Re: [Lsf-pc] [LSF/MM TOPIC] I/O error handling and fsync()

Jeff Layton <jlayton@xxxxxxxxxxxxxxx> · Mon, 23 Jan 2017 17:40:19 -0500

On Mon, 2017-01-23 at 12:25 -0500, Theodore Ts'o wrote:
> On Mon, Jan 23, 2017 at 07:10:00AM -0500, Jeff Layton wrote:
> > > > Well, except for QEMU/KVM, Kevin has already confirmed that using
> > > > Direct I/O is a completely viable solution.  (And I'll add it solves a
> > > > bunch of other problems, including page cache efficiency....)
> > 
> > Sure, O_DIRECT does make this simpler (though it's not always the most
> > efficient way to do I/O). I'm more interested in whether we can improve
> > the error handling with buffered I/O.
> 
> I just want to make sure we're designing a solution that will actually
> be _used_, because it is a good fit for at least one real-world use
> case.
> 

Exactly. Asking how the QEMU folks would like to be able to interact
with the kernel is not the same as promising to implement said solution.
Still, I think it's a valid question, and I'll pose it in terms of NFS
though I think the semantics apply to other situations as well.
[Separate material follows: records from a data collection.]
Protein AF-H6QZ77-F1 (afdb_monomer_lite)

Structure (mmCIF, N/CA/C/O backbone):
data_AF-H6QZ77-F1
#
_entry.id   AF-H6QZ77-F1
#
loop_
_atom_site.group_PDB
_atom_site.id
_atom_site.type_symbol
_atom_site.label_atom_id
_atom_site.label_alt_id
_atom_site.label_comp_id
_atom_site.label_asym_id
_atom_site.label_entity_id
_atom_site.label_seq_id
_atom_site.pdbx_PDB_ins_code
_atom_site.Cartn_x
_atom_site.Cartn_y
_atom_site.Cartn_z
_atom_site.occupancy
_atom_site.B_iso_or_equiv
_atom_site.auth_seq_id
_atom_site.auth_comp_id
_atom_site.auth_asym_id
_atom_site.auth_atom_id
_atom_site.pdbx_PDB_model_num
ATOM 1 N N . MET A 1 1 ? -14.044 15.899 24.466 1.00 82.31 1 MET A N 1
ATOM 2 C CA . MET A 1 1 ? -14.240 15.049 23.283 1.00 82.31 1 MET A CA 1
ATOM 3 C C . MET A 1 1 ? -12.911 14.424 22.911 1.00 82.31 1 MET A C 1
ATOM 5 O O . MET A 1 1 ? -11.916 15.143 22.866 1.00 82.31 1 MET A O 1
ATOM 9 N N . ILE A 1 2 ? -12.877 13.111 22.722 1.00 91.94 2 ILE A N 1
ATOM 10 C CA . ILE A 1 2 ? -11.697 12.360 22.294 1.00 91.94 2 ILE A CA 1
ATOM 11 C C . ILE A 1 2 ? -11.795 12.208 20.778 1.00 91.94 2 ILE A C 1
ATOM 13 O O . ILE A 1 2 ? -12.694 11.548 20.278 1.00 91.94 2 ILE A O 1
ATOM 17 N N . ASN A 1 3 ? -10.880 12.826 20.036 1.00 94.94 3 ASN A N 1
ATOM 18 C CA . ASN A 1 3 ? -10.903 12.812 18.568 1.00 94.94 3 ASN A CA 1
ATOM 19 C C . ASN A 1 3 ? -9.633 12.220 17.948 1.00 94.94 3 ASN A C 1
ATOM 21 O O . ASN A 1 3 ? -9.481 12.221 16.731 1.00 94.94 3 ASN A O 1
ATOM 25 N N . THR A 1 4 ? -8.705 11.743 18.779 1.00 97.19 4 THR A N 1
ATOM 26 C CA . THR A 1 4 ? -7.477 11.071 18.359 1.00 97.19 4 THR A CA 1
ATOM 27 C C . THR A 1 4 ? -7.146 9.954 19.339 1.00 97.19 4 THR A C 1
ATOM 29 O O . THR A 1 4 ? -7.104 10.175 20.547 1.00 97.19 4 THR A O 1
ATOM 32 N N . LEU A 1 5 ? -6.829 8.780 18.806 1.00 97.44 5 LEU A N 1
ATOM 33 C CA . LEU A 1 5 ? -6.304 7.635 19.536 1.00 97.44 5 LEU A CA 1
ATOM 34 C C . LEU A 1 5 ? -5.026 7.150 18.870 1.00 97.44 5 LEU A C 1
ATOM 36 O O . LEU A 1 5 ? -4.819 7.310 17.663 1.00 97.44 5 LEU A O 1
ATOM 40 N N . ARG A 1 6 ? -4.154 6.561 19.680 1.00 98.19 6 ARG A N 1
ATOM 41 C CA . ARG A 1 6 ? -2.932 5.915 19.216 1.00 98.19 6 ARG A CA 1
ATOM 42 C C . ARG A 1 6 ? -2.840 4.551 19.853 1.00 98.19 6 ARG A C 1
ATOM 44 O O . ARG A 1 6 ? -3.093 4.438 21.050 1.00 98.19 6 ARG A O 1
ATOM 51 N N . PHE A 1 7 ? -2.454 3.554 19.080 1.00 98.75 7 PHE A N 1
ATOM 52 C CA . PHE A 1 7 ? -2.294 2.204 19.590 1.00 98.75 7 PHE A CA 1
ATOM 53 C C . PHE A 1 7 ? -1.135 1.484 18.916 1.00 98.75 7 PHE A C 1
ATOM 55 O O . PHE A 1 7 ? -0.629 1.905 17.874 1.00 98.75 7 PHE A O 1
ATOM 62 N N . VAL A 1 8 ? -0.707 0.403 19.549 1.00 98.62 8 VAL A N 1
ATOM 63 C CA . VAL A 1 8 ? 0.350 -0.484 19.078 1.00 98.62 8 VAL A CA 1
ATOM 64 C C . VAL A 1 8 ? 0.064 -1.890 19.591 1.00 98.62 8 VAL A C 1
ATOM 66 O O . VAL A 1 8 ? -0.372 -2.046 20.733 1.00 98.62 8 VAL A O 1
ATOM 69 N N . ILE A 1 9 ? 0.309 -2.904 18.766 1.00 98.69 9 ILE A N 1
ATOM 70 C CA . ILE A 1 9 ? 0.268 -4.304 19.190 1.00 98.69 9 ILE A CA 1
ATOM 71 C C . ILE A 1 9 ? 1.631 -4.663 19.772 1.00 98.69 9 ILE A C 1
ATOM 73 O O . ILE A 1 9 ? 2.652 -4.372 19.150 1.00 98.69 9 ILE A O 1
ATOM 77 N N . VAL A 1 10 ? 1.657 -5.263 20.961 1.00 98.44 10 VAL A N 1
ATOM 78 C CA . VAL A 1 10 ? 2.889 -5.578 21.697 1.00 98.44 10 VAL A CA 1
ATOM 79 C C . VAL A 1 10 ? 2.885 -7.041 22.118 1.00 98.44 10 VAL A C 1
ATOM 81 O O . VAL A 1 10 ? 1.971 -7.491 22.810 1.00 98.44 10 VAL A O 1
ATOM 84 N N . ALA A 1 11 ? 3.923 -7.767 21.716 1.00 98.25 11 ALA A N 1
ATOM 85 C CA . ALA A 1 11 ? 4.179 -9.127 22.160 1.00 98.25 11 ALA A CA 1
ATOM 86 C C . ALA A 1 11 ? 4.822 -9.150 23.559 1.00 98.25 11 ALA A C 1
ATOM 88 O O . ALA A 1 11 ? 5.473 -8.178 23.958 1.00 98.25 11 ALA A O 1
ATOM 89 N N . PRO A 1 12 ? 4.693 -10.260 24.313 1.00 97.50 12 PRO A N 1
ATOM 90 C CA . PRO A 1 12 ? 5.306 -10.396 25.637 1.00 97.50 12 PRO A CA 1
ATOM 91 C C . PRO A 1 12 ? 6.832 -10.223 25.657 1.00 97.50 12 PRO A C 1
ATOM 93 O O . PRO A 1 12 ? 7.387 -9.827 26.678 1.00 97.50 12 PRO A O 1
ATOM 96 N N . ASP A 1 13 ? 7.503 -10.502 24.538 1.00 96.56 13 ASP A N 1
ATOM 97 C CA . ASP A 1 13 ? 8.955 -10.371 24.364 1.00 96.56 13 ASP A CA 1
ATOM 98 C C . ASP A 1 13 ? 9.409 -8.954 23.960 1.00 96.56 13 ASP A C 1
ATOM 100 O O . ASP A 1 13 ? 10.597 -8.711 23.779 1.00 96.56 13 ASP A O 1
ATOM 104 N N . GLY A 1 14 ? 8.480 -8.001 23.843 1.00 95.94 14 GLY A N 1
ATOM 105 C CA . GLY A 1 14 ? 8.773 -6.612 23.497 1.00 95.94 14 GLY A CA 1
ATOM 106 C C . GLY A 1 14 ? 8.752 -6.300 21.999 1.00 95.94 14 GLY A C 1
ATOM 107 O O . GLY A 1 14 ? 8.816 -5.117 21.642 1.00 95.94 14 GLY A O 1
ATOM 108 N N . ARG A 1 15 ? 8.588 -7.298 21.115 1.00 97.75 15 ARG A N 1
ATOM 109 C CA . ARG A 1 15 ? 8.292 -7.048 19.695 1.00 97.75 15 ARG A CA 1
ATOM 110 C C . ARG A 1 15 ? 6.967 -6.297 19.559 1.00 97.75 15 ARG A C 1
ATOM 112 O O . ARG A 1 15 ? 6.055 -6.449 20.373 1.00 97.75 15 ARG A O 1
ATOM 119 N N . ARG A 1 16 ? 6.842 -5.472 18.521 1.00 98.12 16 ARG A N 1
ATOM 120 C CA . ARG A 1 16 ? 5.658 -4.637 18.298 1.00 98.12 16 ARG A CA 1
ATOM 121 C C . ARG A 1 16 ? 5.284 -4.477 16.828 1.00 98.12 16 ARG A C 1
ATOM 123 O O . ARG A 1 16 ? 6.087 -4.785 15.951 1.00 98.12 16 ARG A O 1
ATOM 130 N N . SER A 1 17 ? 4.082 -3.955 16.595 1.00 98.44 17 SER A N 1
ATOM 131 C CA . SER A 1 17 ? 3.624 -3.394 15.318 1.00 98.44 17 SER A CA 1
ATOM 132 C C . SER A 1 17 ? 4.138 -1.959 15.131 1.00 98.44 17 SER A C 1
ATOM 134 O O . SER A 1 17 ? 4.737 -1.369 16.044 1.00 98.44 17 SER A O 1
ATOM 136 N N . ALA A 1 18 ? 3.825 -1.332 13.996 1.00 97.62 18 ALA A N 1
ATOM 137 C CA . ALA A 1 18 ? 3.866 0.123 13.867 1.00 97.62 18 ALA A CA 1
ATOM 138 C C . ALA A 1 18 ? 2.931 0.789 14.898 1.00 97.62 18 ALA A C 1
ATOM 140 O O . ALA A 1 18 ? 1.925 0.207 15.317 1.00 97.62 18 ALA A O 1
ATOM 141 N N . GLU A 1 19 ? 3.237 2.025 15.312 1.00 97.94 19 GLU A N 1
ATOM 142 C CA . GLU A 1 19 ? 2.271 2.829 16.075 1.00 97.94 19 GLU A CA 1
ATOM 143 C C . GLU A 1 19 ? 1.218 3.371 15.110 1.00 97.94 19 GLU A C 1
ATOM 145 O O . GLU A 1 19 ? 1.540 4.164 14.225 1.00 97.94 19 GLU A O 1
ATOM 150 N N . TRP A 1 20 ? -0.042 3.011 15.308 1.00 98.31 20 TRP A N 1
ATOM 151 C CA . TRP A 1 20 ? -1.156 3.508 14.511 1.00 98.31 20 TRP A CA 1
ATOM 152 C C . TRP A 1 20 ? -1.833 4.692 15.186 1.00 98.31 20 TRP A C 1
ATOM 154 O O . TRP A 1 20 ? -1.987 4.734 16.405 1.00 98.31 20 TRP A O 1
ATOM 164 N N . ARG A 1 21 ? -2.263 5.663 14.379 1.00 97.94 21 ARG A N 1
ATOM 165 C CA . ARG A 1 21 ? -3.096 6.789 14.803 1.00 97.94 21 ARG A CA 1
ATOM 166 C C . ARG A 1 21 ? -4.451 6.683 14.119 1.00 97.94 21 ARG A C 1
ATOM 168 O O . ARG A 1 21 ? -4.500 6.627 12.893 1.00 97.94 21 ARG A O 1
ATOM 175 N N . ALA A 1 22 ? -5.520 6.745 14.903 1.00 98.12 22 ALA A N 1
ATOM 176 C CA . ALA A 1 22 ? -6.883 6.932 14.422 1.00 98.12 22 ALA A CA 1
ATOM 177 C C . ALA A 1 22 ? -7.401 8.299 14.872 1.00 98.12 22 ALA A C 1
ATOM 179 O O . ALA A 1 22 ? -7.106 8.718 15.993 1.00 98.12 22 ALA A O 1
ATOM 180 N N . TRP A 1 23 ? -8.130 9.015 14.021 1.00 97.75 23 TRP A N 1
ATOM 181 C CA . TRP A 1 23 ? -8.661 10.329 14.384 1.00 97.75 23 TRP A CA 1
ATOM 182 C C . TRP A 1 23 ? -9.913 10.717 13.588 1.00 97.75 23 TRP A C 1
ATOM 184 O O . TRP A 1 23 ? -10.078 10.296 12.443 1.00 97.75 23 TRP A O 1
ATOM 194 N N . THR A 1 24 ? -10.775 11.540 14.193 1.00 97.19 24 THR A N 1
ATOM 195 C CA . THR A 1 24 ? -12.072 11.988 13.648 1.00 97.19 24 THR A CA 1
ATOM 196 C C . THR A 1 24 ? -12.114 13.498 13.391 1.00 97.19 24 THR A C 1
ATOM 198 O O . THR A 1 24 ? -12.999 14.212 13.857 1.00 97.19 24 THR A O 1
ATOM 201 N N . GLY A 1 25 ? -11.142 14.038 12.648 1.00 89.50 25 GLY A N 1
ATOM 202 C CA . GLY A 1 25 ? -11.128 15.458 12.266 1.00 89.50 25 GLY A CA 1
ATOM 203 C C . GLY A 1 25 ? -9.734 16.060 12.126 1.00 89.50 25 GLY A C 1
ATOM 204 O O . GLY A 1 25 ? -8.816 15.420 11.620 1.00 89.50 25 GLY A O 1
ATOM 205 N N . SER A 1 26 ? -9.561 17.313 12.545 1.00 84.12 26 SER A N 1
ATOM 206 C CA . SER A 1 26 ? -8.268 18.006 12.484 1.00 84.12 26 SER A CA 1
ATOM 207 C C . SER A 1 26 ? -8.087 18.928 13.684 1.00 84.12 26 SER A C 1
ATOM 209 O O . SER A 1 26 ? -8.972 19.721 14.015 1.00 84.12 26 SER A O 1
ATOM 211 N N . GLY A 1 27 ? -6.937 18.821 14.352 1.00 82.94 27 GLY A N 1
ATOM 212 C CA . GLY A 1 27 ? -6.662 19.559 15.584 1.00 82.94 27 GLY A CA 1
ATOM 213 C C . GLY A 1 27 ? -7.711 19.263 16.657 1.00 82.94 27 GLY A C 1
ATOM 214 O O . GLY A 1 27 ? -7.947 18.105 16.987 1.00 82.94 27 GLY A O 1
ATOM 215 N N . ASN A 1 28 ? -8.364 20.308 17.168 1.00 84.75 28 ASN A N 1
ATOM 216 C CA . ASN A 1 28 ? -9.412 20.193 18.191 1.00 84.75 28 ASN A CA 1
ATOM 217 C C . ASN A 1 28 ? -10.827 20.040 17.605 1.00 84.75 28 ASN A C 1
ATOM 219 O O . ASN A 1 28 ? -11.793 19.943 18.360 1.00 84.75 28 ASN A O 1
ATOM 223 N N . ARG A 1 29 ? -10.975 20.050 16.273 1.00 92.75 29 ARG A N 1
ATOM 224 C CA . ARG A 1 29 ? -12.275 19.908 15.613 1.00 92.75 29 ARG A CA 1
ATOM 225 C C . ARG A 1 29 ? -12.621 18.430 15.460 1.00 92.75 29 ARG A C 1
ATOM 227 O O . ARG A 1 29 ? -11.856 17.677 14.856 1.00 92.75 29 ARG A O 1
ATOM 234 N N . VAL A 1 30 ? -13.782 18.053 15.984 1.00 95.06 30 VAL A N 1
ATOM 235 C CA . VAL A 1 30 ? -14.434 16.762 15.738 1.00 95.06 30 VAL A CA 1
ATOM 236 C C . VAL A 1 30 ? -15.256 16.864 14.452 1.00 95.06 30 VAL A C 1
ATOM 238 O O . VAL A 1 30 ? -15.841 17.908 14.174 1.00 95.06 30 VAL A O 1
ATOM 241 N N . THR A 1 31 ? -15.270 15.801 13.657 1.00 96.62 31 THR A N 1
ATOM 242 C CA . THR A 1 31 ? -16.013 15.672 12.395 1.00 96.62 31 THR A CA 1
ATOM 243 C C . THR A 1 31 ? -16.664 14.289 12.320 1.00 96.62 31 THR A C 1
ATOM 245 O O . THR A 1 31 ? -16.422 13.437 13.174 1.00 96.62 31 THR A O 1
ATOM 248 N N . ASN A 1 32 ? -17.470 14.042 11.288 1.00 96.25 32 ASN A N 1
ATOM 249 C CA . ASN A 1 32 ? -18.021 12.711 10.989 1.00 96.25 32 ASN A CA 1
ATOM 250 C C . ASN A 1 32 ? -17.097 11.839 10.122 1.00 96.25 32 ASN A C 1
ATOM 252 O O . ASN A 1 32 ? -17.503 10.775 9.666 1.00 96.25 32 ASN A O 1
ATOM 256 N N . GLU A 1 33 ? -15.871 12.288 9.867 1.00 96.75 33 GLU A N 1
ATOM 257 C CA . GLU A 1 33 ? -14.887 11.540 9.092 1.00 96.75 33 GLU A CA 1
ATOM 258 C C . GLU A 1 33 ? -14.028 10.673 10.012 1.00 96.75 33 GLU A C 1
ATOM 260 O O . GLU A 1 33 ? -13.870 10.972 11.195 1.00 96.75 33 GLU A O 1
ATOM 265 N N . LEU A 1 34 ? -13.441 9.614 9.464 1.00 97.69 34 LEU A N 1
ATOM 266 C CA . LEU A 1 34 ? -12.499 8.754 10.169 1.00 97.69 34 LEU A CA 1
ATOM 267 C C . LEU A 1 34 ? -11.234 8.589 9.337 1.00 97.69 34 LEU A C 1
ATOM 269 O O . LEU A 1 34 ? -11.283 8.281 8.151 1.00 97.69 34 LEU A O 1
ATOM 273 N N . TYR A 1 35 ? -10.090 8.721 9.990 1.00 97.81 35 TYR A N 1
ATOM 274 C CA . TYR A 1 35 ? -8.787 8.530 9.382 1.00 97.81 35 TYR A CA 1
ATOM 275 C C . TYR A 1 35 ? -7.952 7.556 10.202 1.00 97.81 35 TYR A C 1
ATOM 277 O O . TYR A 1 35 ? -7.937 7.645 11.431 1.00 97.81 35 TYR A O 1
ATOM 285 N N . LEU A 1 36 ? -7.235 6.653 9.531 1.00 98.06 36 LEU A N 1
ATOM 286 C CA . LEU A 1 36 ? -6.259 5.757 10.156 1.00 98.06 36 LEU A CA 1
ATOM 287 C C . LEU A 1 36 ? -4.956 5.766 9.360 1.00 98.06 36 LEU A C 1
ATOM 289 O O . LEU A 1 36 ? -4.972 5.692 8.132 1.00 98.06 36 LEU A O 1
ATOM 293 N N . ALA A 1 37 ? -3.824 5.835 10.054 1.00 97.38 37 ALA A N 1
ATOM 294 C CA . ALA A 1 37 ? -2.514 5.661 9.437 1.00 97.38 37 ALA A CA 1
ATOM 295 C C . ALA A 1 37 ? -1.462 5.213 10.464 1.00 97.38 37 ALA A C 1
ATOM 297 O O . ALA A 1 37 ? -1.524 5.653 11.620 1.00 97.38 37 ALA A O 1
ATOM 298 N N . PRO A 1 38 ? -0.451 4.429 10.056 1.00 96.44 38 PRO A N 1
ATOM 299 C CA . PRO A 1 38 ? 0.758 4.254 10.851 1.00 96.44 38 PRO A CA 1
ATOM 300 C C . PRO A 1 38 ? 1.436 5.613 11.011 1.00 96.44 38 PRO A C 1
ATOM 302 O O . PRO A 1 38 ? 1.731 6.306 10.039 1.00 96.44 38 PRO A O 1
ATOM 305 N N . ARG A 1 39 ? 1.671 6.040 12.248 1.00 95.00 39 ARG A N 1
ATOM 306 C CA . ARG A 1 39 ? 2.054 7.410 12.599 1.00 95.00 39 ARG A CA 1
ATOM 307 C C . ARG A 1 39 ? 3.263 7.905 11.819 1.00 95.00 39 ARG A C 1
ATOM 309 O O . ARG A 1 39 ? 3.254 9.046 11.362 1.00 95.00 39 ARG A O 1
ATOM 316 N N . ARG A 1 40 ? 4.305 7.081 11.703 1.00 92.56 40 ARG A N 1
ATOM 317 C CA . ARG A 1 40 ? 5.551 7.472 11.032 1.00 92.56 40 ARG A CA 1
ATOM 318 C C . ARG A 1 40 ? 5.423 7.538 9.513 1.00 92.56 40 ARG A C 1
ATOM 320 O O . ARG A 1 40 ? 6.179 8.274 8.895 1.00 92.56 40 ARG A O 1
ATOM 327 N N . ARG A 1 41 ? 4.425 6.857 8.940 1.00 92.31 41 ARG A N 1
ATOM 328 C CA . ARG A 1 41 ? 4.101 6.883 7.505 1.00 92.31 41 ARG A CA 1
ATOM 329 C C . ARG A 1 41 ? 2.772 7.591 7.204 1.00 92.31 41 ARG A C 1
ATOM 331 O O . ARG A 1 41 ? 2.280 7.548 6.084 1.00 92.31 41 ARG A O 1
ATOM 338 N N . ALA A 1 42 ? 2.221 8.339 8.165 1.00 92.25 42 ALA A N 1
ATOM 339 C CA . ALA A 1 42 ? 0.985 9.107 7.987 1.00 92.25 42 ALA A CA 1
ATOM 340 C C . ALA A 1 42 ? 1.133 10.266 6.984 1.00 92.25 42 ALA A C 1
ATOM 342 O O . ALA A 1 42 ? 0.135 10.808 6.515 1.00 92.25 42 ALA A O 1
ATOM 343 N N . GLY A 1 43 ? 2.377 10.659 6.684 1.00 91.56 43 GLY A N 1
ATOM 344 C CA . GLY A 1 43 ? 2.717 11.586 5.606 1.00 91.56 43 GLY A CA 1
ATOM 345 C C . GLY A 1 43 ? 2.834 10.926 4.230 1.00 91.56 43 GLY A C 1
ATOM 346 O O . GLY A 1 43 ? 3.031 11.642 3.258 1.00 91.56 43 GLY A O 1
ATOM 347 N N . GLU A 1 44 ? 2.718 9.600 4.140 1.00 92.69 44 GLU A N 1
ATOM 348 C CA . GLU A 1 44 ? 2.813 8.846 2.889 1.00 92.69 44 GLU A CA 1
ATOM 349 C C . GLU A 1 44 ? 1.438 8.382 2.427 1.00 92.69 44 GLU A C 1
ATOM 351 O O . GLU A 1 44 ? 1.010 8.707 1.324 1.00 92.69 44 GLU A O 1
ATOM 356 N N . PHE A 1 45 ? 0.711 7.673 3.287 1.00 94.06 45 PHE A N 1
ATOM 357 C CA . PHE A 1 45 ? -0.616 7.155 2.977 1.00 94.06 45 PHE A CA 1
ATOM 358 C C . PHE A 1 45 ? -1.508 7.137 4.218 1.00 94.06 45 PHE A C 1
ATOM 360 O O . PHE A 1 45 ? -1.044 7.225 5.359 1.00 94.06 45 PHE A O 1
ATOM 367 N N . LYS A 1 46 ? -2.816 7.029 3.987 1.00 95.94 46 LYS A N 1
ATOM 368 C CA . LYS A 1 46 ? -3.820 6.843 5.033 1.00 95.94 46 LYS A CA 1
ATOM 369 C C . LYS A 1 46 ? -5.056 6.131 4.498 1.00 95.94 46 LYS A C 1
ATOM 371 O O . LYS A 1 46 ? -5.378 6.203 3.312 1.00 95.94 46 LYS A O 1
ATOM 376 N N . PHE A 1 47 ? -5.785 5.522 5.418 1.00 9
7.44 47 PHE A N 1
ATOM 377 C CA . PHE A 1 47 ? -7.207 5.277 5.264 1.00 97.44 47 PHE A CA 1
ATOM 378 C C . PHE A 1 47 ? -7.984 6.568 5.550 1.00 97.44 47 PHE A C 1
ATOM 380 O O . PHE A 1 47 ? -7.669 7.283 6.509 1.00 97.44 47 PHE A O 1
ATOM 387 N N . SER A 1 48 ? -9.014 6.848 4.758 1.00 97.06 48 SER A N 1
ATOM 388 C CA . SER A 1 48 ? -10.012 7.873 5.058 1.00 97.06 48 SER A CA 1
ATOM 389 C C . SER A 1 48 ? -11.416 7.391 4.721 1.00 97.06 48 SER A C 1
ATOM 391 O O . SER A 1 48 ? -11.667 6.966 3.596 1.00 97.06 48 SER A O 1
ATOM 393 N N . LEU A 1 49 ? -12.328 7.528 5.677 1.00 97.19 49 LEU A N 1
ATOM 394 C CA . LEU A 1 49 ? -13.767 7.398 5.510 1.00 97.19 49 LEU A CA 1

I'm mostly just asking to get a better idea of what the KVM folks would
really like to have happen in this situation. I don't think they want to
error out on every network blip, but in the face of a hung mount that
isn't making progress in writeback, what would they like to be able to
do to resolve it?

For instance, With NFS you can generally send a SIGKILL to the process
to make it abandon O_DIRECT writes. But, tasks accessing NFS mounts
still seem to get stuck in buffered writeback if the server goes away,
generally waiting on the page bits to clear in uninterruptible sleeps.

Would better handling of SIGKILL when waiting on buffered writeback be
what QEMU devs would like? That seems like a reasonable thing to
consider.

> Is QEMU/KVM using volumes that are stored over NFS really used in the
real world?  Especially one where you want a huge amount of
reliability and recovery after some kind network failure?  If we are
talking about customers who are going to suspend the VM and restart it
on another server, that presumes a fairly large installation size and
enough servers that would they *really* want to use a single point of
failure such as an NFS filer?  Even if it was a proprietary
> purpose-built NFS filer?  Why wouldn't they be using RADOS and Cephinstead, for example?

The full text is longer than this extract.